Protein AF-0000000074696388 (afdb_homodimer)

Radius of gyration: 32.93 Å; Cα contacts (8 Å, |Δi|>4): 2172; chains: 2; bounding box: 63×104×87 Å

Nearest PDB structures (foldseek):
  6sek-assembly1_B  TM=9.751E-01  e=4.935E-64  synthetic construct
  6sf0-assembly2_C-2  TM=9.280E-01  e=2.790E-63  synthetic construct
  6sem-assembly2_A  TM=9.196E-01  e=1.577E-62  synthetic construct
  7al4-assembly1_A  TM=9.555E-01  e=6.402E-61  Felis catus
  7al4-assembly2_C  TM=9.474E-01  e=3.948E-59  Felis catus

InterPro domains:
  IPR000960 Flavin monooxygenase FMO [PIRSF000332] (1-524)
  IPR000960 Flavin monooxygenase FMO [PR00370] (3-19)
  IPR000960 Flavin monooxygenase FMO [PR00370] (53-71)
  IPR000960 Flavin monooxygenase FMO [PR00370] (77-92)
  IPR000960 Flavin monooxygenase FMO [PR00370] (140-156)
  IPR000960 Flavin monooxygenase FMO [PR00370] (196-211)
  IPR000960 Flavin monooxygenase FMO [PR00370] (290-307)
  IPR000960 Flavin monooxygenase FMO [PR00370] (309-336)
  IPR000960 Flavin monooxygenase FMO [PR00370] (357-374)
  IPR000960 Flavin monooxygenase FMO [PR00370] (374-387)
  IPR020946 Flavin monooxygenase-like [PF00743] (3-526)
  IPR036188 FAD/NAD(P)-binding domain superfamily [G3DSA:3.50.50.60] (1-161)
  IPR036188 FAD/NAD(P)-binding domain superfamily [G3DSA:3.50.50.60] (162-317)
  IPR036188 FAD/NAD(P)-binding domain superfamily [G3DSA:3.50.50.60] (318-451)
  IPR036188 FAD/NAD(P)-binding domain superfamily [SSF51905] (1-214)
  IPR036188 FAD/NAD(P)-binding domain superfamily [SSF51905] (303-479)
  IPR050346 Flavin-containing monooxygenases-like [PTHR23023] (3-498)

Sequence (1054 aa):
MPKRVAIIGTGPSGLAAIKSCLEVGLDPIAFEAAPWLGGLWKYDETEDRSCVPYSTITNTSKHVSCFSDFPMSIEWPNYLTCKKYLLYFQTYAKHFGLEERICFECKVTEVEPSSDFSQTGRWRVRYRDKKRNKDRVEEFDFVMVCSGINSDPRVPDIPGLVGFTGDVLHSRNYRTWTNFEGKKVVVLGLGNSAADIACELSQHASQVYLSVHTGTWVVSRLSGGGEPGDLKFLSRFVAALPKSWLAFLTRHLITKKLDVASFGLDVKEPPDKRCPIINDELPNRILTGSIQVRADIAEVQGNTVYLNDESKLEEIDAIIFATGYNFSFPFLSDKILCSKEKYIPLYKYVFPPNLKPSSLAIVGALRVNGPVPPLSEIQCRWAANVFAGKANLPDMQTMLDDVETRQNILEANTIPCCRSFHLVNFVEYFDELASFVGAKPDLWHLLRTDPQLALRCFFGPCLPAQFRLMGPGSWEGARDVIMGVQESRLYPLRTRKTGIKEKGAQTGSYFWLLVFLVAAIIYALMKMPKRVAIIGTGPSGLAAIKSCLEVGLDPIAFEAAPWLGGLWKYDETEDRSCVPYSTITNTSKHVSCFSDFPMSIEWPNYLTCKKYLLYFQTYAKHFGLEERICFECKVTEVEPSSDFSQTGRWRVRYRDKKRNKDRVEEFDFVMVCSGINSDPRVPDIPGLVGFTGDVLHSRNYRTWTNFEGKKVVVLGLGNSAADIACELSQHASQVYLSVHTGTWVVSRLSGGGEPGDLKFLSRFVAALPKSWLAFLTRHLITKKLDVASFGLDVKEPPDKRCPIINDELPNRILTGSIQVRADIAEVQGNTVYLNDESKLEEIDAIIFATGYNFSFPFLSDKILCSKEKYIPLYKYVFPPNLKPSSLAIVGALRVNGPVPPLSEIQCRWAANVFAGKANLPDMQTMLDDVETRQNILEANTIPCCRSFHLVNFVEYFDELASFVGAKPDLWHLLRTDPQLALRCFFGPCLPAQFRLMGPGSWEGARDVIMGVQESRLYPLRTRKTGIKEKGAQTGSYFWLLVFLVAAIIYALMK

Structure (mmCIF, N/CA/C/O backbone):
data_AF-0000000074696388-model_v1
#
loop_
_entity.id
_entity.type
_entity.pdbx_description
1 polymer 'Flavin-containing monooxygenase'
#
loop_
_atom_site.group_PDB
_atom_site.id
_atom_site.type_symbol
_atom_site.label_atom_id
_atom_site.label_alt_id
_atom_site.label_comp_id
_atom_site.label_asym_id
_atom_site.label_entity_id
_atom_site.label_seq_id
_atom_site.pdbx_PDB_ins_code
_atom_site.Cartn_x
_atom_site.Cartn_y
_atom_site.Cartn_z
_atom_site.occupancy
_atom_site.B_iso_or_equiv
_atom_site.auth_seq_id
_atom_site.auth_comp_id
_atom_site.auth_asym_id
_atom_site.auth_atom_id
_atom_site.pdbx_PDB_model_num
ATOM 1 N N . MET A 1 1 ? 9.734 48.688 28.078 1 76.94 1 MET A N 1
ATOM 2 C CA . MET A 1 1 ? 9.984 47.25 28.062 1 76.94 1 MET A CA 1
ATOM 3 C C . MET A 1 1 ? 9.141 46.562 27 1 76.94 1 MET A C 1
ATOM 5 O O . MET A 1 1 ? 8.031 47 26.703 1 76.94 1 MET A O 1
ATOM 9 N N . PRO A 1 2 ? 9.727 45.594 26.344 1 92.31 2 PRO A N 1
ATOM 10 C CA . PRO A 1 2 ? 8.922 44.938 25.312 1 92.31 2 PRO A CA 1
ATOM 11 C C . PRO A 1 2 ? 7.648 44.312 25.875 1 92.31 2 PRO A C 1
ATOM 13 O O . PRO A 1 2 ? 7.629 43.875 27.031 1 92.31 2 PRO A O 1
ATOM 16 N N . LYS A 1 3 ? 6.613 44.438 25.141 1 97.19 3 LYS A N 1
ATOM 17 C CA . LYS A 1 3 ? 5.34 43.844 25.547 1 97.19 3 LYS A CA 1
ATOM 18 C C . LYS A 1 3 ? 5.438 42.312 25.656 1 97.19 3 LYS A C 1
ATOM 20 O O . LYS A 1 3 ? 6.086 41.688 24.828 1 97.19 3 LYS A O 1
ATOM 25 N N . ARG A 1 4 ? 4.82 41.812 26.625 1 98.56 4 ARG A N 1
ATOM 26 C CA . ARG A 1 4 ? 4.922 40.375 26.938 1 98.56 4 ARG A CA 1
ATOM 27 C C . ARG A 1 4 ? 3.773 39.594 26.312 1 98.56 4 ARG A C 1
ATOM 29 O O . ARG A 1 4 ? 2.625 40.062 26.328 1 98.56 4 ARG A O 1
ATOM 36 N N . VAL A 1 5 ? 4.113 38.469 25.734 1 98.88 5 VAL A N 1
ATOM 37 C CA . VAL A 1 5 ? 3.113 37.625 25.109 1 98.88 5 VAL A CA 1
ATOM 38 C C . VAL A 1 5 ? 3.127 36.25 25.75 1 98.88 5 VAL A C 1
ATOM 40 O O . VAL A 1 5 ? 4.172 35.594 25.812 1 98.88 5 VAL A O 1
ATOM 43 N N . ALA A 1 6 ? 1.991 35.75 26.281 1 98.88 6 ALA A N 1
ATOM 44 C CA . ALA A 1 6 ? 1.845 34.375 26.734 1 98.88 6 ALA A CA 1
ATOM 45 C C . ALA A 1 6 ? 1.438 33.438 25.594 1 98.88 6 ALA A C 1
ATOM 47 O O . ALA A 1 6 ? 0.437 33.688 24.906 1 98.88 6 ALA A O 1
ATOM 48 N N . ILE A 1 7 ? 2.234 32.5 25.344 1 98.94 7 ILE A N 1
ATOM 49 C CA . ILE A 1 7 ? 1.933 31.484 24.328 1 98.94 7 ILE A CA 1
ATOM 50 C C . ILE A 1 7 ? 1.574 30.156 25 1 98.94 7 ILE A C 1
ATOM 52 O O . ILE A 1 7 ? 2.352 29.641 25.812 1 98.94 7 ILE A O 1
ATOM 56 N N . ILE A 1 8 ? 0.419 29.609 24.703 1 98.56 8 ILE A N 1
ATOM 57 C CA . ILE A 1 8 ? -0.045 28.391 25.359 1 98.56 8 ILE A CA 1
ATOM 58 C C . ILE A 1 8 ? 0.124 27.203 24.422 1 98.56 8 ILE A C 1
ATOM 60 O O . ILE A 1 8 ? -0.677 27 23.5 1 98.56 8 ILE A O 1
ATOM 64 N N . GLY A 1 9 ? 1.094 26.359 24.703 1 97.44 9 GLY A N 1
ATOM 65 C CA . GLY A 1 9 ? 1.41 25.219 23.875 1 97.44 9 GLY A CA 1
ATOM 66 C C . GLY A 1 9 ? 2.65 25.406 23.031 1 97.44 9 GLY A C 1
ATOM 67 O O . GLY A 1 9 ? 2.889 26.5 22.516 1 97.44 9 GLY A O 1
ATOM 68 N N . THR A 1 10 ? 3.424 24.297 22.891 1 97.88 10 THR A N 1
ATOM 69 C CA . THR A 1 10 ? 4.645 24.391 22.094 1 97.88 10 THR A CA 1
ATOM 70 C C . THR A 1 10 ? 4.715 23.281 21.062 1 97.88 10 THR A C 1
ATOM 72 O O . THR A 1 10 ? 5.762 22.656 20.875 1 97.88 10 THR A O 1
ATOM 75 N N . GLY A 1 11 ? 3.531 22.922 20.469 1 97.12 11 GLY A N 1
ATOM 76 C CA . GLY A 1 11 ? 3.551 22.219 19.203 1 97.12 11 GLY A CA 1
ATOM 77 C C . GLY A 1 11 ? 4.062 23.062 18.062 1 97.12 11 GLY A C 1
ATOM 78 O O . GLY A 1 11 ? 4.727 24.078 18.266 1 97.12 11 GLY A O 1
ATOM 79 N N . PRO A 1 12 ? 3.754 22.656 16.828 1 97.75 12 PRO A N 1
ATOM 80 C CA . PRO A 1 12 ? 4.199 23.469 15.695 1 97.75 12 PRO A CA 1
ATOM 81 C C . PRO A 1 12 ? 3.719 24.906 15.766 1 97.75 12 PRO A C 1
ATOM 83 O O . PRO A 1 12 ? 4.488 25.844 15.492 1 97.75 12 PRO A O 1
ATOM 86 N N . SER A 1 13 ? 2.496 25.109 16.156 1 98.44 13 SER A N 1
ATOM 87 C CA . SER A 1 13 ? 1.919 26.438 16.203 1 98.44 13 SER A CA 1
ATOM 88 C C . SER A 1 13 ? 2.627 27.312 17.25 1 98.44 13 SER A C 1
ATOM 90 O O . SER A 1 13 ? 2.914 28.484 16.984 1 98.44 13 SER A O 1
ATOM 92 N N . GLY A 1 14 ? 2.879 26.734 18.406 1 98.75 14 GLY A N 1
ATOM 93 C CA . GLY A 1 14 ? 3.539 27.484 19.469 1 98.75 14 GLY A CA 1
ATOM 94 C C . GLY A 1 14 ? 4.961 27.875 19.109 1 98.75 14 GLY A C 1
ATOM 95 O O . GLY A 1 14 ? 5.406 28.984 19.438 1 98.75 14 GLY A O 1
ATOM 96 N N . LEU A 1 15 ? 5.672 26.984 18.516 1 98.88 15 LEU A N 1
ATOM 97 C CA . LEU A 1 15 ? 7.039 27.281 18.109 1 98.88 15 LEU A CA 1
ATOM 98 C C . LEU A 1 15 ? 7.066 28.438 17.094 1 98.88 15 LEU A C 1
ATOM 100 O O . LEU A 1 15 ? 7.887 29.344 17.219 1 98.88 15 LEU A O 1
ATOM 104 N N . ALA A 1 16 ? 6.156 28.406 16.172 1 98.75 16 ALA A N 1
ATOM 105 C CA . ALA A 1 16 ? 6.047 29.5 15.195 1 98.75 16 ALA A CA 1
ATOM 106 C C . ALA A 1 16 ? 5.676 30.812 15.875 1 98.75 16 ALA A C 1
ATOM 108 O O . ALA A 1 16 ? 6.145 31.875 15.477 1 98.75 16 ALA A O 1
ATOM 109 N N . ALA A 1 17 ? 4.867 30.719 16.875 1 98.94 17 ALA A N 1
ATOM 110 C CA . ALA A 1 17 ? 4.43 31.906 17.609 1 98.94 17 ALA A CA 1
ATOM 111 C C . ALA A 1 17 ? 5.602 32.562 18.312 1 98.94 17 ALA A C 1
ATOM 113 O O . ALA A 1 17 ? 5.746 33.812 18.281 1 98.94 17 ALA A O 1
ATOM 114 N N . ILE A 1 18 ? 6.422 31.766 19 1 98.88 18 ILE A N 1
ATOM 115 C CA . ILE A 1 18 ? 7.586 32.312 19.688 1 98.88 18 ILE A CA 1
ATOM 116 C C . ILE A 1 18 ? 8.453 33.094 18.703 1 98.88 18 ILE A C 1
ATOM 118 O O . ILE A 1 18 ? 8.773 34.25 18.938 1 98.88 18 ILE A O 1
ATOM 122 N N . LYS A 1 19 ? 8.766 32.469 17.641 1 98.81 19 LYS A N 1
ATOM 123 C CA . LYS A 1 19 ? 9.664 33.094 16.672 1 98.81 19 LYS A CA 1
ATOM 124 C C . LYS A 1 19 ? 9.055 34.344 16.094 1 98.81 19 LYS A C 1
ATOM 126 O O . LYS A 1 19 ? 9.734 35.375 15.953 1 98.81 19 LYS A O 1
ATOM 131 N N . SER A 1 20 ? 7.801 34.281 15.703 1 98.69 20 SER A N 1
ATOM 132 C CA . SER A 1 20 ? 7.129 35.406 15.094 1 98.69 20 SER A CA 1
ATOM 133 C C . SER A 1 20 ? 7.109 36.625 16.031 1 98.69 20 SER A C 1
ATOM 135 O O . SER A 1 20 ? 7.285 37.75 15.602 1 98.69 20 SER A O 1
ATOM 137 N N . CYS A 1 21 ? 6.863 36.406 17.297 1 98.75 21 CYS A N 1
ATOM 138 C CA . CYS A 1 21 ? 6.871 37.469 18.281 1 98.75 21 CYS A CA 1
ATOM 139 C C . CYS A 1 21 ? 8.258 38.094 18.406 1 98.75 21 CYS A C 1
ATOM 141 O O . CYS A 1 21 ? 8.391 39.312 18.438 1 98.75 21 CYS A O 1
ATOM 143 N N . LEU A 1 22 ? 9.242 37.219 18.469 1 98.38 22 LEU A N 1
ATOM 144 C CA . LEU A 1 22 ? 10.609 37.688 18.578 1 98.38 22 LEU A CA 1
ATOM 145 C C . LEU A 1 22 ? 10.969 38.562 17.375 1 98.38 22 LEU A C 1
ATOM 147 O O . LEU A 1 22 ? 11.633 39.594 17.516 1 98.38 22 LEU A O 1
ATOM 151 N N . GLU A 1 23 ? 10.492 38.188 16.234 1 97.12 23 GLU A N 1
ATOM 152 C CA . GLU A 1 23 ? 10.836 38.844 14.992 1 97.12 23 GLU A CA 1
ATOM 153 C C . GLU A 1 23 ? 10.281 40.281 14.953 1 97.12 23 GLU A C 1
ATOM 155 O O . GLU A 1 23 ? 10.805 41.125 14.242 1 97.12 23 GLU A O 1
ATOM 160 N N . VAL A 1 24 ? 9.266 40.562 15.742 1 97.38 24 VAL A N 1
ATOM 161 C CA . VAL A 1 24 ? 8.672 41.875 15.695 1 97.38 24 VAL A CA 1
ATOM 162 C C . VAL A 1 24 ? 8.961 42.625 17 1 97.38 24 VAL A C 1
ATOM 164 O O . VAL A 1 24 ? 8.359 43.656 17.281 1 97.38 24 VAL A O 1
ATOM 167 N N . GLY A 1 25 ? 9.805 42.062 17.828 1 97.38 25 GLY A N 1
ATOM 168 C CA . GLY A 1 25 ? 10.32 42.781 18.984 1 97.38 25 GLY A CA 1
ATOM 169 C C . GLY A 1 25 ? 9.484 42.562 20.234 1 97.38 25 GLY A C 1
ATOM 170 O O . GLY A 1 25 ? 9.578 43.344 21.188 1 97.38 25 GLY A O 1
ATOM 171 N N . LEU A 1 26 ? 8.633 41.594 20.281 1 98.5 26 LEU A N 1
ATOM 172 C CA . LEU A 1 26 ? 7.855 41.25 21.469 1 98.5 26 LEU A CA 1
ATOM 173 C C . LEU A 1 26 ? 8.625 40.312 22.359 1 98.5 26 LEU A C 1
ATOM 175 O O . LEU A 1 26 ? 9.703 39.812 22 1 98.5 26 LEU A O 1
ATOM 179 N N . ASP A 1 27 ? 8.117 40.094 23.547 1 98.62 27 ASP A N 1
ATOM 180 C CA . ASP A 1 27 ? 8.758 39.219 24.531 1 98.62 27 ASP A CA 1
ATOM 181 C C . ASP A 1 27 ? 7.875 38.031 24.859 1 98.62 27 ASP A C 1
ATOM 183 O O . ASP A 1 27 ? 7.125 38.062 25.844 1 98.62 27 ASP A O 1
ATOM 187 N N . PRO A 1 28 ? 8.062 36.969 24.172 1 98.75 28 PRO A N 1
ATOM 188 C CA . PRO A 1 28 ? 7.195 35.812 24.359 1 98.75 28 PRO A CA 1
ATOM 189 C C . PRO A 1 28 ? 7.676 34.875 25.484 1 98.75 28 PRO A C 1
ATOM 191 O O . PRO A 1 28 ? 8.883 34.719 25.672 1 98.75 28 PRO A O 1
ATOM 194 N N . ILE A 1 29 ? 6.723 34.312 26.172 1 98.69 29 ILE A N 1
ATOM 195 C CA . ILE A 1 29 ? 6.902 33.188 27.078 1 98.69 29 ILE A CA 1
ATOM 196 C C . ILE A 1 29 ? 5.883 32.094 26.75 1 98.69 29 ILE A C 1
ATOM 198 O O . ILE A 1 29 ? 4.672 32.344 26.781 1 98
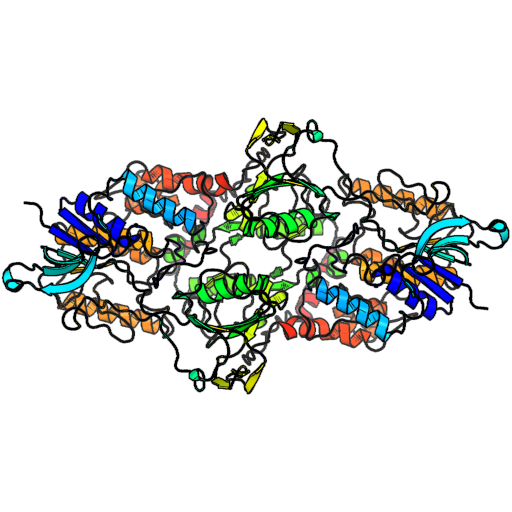.69 29 ILE A O 1
ATOM 202 N N . ALA A 1 30 ? 6.449 30.953 26.484 1 98.88 30 ALA A N 1
ATOM 203 C CA . ALA A 1 30 ? 5.562 29.859 26.125 1 98.88 30 ALA A CA 1
ATOM 204 C C . ALA A 1 30 ? 5.41 28.875 27.281 1 98.88 30 ALA A C 1
ATOM 206 O O . ALA A 1 30 ? 6.379 28.578 27.984 1 98.88 30 ALA A O 1
ATOM 207 N N . PHE A 1 31 ? 4.191 28.422 27.484 1 98.69 31 PHE A N 1
ATOM 208 C CA . PHE A 1 31 ? 3.881 27.453 28.531 1 98.69 31 PHE A CA 1
ATOM 209 C C . PHE A 1 31 ? 3.566 26.094 27.922 1 98.69 31 PHE A C 1
ATOM 211 O O . PHE A 1 31 ? 2.674 25.969 27.078 1 98.69 31 PHE A O 1
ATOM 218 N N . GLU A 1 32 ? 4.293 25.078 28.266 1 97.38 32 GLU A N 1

· · · · · · ·

Prompt:
Filter the records above down to the lines that hold the string "binding".

Task response:
  IPR036188 FAD/NAD(P)-binding domain superfamily [G3DSA:3.50.50.60] (1-161)
  IPR036188 FAD/NAD(P)-binding domain superfamily [G3DSA:3.50.50.60] (162-317)
  IPR036188 FAD/NAD(P)-binding domain superfamily [G3DSA:3.50.50.60] (318-451)
  IPR036188 FAD/NAD(P)-binding domain superfamily [SSF51905] (1-214)
  IPR036188 FAD/NAD(P)-binding domain superfamily [SSF51905] (303-479)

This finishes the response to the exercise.